Can someone direct me to some instructions on the 'net somewhere where I can learn how to unlock this phone so I can use it on TMobile?

To be clear, I have no AT&T SIM card so I'll need instructions to do it without that AT&T SIM card. All the instructions I've found so far deal with unlocking a phone that is already fully operational and on AT&T's network.


----------



## DoubleHelix (Dec 10, 2004)

The phone needs a SIM card.

http://www.t-mobile.com/shop/Phones/cell-phone-detail.aspx?cell-phone=T-Mobile-SIM-Card


----------



## Alex Ethridge (Apr 10, 2000)

That's the problem. My TMobile SIM does nothing to change the phone's accessibility and I don't want to sign up for service with the company that has the highest rates and most dropped calls.

It would be nice to use it on WiFi or as an iPod Touch; but, not even that is possible. All that appears on the screen is a message that I can make an emergency call and that it needs a SIM card.


----------



## Squashman (Apr 4, 2003)

My understanding is that AT&T and T-Mobile do not use the same GSM frequencies so you can't use the iPhone on T-Mobiles network. But AT&T is buying T-Mobile so maybe things will change with that.

You know we do have a Phone and Handheld devices category.


----------



## Alex Ethridge (Apr 10, 2000)

> You know we do have a Phone and Handheld devices category.


No, I guess I missed that.


----------



## DoubleHelix (Dec 10, 2004)

I missed that too. Can't use an iPhone on T-Mobile.

You can't use an iPhone without activating it.


----------



## Alex Ethridge (Apr 10, 2000)

I have seen iPhones on eBay advertised as "unlocked", also advertised as usable on TMobile. I wonder what's up with that?

This isn't just one phone I've seen at some point. It isn't possible to search ebay with the words *iphone 3g unlocked* without finding several with descriptions specifically mentioning 'usable on tmobile' and 'usable on any gsm carrier'.


----------



## DoubleHelix (Dec 10, 2004)

An eBay product description is not gospel. eBay is full of piracy and scams. T-Mobile doesn't support the iPhone. You could easily call T-Mobile yourself and confirm that.


----------



## Alex Ethridge (Apr 10, 2000)

Some of the sellers are "top rated", it's hard to believe they are going to risk SNAD reports in their feedback; but, let's set the TMobile thing aside for now.

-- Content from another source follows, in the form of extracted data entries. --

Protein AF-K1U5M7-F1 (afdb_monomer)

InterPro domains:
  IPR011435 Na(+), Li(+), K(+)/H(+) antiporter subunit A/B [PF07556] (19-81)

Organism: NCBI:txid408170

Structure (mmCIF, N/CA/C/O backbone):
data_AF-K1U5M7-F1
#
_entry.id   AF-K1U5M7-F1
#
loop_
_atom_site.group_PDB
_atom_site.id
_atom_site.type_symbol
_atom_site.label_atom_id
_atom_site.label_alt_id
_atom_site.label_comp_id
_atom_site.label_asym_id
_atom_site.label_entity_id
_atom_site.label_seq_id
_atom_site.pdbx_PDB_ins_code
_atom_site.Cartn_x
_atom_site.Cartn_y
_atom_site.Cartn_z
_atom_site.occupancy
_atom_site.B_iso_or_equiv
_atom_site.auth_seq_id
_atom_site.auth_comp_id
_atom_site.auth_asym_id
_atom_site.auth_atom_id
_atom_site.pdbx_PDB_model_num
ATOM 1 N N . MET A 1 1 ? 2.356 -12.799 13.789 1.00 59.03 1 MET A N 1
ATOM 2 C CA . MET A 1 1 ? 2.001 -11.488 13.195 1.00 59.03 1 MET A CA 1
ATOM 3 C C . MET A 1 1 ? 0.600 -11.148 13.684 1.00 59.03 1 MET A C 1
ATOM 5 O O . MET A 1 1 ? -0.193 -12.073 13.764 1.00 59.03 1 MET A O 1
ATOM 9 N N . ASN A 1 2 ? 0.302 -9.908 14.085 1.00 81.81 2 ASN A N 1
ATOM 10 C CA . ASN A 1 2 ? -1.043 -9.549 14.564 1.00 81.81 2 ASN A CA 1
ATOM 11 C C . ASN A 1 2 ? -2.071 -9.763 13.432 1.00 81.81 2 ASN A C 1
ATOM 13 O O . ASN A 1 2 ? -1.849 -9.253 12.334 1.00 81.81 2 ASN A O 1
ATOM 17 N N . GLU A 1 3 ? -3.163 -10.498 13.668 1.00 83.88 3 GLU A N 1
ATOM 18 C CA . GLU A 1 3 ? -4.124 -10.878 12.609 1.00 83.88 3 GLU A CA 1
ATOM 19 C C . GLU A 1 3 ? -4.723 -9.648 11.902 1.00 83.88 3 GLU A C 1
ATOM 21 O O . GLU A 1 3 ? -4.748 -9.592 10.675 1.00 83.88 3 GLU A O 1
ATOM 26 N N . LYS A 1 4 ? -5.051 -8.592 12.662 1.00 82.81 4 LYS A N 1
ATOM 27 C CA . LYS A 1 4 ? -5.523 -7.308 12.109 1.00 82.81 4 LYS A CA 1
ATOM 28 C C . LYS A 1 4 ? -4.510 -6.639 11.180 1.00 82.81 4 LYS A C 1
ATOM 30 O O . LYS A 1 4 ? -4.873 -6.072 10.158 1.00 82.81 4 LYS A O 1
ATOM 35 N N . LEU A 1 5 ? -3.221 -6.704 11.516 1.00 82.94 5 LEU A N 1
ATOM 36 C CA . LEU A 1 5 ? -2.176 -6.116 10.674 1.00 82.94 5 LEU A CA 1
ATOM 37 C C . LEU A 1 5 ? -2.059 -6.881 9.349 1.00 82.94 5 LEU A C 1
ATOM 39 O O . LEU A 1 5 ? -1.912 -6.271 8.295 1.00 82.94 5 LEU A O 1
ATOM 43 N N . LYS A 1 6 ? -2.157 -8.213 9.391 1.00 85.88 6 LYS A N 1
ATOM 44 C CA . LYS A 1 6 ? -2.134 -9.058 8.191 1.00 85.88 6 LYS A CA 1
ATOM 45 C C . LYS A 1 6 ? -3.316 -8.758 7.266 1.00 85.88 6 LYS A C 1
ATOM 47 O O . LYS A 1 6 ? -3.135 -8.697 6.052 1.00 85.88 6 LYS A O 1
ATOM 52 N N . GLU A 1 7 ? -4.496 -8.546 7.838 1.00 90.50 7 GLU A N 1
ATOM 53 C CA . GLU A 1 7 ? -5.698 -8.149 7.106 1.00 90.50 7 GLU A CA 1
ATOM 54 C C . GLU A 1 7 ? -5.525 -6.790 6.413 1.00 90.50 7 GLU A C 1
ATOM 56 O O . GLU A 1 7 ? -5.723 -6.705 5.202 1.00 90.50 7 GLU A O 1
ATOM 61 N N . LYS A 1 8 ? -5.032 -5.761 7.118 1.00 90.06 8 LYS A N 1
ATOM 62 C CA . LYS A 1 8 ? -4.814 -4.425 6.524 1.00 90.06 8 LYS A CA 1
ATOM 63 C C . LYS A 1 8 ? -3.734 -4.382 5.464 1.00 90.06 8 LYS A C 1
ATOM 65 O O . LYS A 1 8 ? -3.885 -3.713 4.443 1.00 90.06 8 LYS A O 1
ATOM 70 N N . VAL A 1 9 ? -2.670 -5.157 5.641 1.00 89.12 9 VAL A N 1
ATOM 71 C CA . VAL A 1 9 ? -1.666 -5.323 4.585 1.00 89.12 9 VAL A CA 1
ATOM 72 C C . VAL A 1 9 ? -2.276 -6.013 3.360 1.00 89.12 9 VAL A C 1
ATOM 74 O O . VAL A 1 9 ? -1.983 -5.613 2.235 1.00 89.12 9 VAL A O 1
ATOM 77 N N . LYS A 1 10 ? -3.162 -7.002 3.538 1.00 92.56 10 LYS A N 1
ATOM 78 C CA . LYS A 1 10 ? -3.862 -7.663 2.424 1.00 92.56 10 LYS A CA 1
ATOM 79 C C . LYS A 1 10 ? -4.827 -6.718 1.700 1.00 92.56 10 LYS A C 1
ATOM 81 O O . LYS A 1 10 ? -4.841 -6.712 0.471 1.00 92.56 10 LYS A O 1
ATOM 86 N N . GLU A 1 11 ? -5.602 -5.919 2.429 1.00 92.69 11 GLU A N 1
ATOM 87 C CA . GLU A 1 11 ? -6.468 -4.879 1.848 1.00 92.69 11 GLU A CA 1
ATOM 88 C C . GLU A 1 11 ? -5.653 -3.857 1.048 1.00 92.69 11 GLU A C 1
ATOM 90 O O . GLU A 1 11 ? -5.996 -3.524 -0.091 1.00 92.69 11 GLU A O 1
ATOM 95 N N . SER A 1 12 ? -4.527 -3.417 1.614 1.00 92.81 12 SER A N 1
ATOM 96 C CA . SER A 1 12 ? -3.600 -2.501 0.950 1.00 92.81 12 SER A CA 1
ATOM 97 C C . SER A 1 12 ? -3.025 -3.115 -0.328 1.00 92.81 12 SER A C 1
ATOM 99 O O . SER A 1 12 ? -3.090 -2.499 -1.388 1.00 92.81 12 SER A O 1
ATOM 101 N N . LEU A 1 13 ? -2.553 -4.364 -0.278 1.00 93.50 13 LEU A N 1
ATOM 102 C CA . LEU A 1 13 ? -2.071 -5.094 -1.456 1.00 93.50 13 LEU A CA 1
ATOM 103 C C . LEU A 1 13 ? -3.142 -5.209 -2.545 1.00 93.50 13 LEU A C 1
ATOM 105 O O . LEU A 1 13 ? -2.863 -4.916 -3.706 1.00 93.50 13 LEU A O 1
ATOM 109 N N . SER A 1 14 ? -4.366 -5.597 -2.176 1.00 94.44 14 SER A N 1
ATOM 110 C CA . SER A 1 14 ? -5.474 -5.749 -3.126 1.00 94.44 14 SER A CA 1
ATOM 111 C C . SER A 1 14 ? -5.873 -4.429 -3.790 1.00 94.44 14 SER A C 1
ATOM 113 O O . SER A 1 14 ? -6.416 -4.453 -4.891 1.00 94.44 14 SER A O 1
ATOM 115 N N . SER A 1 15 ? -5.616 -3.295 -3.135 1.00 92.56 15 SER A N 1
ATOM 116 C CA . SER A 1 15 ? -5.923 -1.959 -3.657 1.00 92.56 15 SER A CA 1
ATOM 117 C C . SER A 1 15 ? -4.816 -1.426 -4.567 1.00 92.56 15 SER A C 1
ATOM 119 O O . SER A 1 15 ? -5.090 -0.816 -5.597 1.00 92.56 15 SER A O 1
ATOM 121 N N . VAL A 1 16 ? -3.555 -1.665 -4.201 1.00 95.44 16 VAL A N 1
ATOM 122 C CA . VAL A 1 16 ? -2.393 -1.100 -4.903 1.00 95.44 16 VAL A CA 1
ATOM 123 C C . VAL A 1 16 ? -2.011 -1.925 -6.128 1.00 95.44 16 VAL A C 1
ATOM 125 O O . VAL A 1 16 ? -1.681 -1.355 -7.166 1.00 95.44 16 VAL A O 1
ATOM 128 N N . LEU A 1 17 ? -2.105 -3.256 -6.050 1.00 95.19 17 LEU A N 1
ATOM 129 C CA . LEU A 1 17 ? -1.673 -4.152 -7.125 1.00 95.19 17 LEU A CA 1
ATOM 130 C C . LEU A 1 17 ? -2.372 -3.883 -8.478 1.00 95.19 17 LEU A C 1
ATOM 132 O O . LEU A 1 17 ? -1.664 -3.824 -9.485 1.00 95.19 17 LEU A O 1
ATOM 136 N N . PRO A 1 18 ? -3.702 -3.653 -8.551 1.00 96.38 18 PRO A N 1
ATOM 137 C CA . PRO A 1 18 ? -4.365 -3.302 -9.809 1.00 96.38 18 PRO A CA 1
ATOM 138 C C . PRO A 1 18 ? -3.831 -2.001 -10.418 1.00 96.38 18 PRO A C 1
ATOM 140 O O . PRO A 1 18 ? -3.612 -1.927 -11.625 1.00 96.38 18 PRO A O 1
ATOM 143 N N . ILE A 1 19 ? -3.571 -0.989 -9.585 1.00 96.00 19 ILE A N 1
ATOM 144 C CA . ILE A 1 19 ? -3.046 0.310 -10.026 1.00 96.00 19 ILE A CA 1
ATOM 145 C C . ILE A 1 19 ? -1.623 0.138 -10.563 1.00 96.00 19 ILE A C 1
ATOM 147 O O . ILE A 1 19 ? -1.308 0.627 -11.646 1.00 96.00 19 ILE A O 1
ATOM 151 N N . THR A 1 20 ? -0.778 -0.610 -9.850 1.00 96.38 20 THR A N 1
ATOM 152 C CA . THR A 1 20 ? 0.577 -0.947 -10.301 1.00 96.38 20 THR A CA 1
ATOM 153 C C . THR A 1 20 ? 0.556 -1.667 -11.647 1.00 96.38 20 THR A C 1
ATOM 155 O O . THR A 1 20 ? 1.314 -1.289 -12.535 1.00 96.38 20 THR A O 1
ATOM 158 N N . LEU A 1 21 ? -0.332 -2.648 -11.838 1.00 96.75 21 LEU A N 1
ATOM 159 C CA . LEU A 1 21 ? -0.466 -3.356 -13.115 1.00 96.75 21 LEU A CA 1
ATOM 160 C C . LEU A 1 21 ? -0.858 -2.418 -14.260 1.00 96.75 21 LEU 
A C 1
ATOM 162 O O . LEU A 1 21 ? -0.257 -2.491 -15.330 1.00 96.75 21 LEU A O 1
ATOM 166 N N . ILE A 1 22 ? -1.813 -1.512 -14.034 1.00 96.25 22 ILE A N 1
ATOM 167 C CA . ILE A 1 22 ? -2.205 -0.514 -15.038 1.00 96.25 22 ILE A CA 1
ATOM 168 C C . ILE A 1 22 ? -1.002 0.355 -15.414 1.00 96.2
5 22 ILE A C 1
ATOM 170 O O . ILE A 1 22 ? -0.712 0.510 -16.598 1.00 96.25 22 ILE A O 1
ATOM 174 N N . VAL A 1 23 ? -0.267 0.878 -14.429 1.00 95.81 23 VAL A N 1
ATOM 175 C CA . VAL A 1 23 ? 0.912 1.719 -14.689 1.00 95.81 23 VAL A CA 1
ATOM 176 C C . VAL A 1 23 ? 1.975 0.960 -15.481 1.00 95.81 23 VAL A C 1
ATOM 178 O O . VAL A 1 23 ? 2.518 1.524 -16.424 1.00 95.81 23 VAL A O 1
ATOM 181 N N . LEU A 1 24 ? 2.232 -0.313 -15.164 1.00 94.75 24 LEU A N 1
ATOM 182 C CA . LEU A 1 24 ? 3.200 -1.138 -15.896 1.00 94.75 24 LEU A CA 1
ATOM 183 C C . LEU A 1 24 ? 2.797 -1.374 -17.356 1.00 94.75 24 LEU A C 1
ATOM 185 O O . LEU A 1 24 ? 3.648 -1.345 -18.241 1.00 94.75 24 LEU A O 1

What about using it for WiFi or iTunes? Is there a way I can get it to work for that?


----------



## Alex Ethridge (Apr 10, 2000)

I just called TMobile. They say tech support will not help me with the iPhone hardware support; but, they do support service on the iPhone and the iPhone does use the same frequencies. They gave me a phone number for a company in my city that can unlock it for a fee and they said after I get it unlocked, just bring it into any TMobile store and they can give me a SIM card for it.

I told them I already had TMobile service and they said (without hesitation) to just put in my TMobile SIM and I'm good to go.

Just to be sure, I called another TMobile store and got the same answers from a different person at a different location.

To be triple sure, I then called TMobile's national Tech Support number. I talked with a TMobile rep there that said he has an unlocked iPhone, himself, that he uses on TMobile.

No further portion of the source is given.